-- Work to be completed --
Each line of the material, from the first through the one containing "ATOM 1 N N .", is to be written out exactly.

-- Extracted entries --

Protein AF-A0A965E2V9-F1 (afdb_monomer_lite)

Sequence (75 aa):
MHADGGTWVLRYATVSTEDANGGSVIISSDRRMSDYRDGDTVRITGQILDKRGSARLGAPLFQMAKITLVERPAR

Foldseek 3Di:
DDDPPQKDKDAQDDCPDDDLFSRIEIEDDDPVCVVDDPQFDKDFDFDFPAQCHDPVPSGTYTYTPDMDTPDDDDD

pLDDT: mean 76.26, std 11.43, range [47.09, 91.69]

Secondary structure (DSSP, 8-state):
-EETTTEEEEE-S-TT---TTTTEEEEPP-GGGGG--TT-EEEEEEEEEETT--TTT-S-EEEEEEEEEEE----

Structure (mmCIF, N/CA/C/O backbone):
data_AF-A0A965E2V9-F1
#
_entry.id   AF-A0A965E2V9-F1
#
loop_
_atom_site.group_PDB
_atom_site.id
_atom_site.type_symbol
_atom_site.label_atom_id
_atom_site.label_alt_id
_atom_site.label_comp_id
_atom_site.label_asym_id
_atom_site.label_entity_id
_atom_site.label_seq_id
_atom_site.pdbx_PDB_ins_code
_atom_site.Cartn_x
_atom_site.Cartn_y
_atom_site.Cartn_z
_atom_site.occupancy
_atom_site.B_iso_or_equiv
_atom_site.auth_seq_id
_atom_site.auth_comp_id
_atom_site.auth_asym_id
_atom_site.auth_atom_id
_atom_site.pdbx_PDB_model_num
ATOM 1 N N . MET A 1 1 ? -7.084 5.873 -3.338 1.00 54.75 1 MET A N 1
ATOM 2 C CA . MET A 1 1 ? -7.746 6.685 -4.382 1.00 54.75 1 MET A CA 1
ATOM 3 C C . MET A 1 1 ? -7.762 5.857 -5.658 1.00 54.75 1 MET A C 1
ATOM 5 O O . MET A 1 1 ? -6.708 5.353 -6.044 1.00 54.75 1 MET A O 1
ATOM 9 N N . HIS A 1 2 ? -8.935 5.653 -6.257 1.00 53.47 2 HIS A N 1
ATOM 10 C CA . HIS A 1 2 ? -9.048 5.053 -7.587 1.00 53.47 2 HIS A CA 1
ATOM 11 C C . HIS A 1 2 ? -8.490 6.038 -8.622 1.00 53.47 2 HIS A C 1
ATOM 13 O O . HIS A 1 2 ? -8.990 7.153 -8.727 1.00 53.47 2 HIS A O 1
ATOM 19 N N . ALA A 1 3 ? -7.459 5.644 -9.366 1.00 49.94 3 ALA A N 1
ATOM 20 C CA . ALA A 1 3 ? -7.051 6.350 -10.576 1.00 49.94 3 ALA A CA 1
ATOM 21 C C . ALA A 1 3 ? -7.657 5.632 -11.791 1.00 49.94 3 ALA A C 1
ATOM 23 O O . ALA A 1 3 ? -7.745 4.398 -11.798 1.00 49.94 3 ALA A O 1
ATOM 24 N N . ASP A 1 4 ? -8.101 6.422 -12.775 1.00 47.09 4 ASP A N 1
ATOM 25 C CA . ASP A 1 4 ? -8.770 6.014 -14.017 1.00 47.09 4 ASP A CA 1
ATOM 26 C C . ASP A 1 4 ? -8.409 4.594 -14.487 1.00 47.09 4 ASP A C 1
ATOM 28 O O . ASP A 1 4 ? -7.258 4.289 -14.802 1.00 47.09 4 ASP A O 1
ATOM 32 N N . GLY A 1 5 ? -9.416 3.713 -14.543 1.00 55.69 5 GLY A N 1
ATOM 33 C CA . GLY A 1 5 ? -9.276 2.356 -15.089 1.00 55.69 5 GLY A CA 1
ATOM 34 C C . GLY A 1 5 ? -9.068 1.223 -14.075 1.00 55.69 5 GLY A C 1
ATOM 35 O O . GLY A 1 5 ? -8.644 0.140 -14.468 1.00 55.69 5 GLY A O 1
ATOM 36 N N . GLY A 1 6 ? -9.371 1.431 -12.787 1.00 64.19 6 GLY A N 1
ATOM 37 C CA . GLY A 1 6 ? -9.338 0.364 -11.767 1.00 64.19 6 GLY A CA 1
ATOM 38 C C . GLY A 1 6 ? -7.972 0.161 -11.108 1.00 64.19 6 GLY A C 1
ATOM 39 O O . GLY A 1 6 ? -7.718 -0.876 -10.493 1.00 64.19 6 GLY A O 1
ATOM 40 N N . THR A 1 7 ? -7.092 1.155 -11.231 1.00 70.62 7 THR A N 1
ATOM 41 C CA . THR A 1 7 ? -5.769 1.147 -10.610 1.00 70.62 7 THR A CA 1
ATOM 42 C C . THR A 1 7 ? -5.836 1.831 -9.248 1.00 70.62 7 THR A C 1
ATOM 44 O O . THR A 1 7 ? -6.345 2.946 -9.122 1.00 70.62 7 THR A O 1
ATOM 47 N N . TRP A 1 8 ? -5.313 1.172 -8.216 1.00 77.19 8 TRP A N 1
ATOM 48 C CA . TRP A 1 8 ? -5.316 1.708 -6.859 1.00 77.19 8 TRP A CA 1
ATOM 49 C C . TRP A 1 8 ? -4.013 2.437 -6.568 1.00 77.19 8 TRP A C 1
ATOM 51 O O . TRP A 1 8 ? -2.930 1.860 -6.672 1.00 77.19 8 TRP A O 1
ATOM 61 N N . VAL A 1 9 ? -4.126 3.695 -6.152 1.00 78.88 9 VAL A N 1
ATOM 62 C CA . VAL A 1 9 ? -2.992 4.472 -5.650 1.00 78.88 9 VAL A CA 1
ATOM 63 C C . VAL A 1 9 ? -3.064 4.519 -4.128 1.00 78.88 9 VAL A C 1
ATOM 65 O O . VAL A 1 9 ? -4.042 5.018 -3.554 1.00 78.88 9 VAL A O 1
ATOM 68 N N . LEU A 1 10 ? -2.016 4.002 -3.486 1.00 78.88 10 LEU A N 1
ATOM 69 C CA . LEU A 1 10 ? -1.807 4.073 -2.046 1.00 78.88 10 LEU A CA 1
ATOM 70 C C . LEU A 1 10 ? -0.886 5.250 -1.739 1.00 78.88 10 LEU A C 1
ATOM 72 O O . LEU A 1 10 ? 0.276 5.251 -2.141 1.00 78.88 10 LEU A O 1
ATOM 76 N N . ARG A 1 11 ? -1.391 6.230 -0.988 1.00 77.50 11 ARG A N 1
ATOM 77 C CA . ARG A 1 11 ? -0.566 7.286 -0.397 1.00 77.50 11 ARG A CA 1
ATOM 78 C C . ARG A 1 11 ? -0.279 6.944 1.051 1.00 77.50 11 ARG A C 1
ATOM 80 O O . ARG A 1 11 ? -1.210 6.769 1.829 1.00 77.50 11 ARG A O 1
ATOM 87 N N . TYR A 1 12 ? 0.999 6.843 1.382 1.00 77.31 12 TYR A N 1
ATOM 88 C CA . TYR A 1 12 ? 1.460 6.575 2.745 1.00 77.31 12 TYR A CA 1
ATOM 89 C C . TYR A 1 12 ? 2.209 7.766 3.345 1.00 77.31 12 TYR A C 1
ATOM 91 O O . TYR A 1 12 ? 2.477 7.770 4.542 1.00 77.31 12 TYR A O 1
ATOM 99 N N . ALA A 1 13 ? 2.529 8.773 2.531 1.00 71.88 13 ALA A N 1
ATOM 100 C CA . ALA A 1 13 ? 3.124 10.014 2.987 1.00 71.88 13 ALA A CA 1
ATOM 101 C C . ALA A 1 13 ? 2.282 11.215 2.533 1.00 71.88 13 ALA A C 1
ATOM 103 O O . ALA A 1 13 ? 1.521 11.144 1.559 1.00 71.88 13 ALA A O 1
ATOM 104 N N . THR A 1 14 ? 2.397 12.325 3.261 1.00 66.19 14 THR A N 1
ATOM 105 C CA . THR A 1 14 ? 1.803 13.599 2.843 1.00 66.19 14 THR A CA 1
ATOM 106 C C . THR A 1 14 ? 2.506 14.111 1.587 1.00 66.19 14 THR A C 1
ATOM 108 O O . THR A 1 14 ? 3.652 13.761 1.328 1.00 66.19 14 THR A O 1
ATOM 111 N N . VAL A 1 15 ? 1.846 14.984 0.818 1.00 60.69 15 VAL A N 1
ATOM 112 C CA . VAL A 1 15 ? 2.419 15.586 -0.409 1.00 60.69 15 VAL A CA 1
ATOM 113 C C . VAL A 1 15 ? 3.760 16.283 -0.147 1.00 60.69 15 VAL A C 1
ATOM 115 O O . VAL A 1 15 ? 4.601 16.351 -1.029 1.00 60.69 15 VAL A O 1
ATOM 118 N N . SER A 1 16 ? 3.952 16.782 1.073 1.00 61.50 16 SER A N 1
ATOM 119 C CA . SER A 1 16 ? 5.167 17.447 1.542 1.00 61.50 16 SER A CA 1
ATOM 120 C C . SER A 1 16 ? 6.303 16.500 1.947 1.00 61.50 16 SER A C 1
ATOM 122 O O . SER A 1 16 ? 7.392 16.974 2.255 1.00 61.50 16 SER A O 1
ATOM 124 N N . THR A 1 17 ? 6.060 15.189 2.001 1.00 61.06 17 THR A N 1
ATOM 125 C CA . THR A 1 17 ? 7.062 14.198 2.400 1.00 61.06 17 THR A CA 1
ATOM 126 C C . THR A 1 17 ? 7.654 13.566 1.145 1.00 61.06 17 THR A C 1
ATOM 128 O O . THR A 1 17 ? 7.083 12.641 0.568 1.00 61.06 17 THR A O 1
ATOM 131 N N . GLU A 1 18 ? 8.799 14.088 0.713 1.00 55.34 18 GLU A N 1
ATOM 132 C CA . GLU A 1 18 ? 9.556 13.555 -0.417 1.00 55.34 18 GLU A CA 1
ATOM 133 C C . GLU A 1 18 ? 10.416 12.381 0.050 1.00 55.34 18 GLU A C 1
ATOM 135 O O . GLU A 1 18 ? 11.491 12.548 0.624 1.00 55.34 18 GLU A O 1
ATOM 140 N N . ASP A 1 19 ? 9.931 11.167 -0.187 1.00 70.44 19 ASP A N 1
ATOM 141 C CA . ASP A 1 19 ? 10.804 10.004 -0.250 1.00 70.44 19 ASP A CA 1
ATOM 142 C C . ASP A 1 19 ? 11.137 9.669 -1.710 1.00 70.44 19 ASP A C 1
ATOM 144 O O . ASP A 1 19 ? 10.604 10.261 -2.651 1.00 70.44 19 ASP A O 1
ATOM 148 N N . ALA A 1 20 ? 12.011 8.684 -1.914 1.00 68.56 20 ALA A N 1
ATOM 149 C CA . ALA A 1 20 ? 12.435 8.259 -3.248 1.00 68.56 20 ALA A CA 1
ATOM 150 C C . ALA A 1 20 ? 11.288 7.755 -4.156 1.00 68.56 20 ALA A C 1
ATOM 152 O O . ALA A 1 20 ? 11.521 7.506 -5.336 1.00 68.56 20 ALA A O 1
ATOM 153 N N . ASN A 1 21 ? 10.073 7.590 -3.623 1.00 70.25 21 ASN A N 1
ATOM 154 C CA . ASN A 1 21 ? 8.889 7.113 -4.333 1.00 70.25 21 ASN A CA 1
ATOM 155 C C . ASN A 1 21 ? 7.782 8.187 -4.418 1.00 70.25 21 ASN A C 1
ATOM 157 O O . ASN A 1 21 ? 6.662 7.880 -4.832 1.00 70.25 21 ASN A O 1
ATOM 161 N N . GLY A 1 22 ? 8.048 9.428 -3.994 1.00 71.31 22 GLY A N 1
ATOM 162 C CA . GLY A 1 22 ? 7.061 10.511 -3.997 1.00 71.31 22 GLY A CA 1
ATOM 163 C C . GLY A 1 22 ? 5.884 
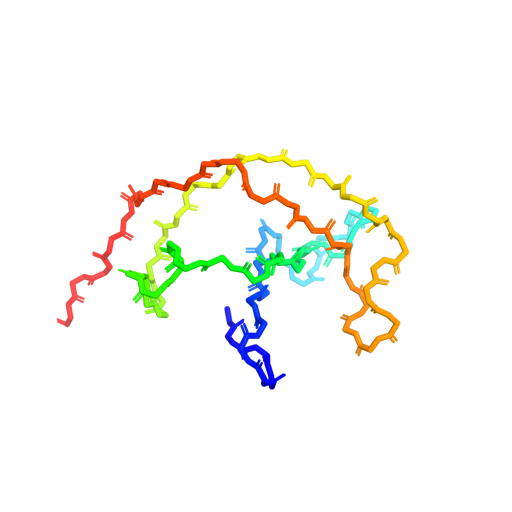10.285 -3.038 1.00 71.31 22 GLY A C 1
ATOM 164 O O . GLY A 1 22 ? 4.783 10.786 -3.281 1.00 71.31 22 GLY A O 1
ATOM 165 N N . GLY A 1 23 ? 6.078 9.483 -1.982 1.00 77.75 23 GLY A N 1
ATOM 166 C CA . GLY A 1 23 ? 5.078 9.249 -0.934 1.00 77.75 23 GLY A CA 1
ATOM 167 C C . GLY A 1 23 ? 3.889 8.375 -1.348 1.00 77.75 23 GLY A C 1
ATOM 168 O O . GLY A 1 23 ? 2.855 8.357 -0.664 1.00 77.75 23 GLY A O 1
ATOM 169 N N . SER A 1 24 ? 3.996 7.668 -2.478 1.00 80.31 24 SER A N 1
ATOM 170 C CA . SER A 1 24 ? 2.914 6.833 -2.996 1.00 80.31 24 SER A CA 1
ATOM 171 C C . SER A 1 24 ? 3.398 5.608 -3.764 1.00 80.31 24 SER A C 1
ATOM 173 O O . SER A 1 24 ? 4.518 5.565 -4.261 1.00 80.31 24 SER A O 1
ATOM 175 N N . VAL A 1 25 ? 2.532 4.603 -3.871 1.00 83.25 25 VAL A N 1
ATOM 176 C CA . VAL A 1 25 ? 2.730 3.442 -4.744 1.00 83.25 25 VAL A CA 1
ATOM 177 C C . VAL A 1 25 ? 1.449 3.096 -5.484 1.00 83.25 25 VAL A C 1
ATOM 179 O O . VAL A 1 25 ? 0.338 3.327 -5.000 1.00 83.25 25 VAL A O 1
ATOM 182 N N . ILE A 1 26 ? 1.616 2.496 -6.656 1.00 85.31 26 ILE A N 1
ATOM 183 C CA . ILE A 1 26 ? 0.533 1.927 -7.447 1.00 85.31 26 ILE A CA 1
ATOM 184 C C . ILE A 1 26 ? 0.427 0.456 -7.090 1.00 85.31 26 ILE A C 1
ATOM 186 O O . ILE A 1 26 ? 1.376 -0.298 -7.291 1.00 85.31 26 ILE A O 1
ATOM 190 N N . ILE A 1 27 ? -0.724 0.028 -6.592 1.00 83.06 27 ILE A N 1
ATOM 191 C CA . ILE A 1 27 ? -0.953 -1.385 -6.318 1.00 83.06 27 ILE A CA 1
ATOM 192 C C . ILE A 1 27 ? -1.337 -2.062 -7.635 1.00 83.06 27 ILE A C 1
ATOM 194 O O . ILE A 1 27 ? -2.291 -1.649 -8.301 1.00 83.06 27 ILE A O 1
ATOM 198 N N . SER A 1 28 ? -0.596 -3.107 -8.012 1.00 77.38 28 SER A N 1
ATOM 199 C CA . SER A 1 28 ? -0.967 -3.970 -9.137 1.00 77.38 28 SER A CA 1
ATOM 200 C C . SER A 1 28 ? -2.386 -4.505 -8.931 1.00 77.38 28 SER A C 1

-- Exercise result --
Protein AF-A0A965E2V9-F1 (afdb_monomer_lite)

Sequence (75 aa):
MHADGGTWVLRYATVSTEDANGGSVIISSDRRMSDYRDGDTVRITGQILDKRGSARLGAPLFQMAKITLVERPAR

Foldseek 3Di:
DDDPPQKDKDAQDDCPDDDLFSRIEIEDDDPVCVVDDPQFDKDFDFDFPAQCHDPVPSGTYTYTPDMDTPDDDDD

pLDDT: mean 76.26, std 11.43, range [47.09, 91.69]

Secondary structure (DSSP, 8-state):
-EETTTEEEEE-S-TT---TTTTEEEEPP-GGGGG--TT-EEEEEEEEEETT--TTT-S-EEEEEEEEEEE----

Structure (mmCIF, N/CA/C/O backbone):
data_AF-A0A965E2V9-F1
#
_entry.id   AF-A0A965E2V9-F1
#
loop_
_atom_site.group_PDB
_atom_site.id
_atom_site.type_symbol
_atom_site.label_atom_id
_atom_site.label_alt_id
_atom_site.label_comp_id
_atom_site.label_asym_id
_atom_site.label_entity_id
_atom_site.label_seq_id
_atom_site.pdbx_PDB_ins_code
_atom_site.Cartn_x
_atom_site.Cartn_y
_atom_site.Cartn_z
_atom_site.occupancy
_atom_site.B_iso_or_equiv
_atom_site.auth_seq_id
_atom_site.auth_comp_id
_atom_site.auth_asym_id
_atom_site.auth_atom_id
_atom_site.pdbx_PDB_model_num
ATOM 1 N N . MET A 1 1 ? -7.084 5.873 -3.338 1.00 54.75 1 MET A N 1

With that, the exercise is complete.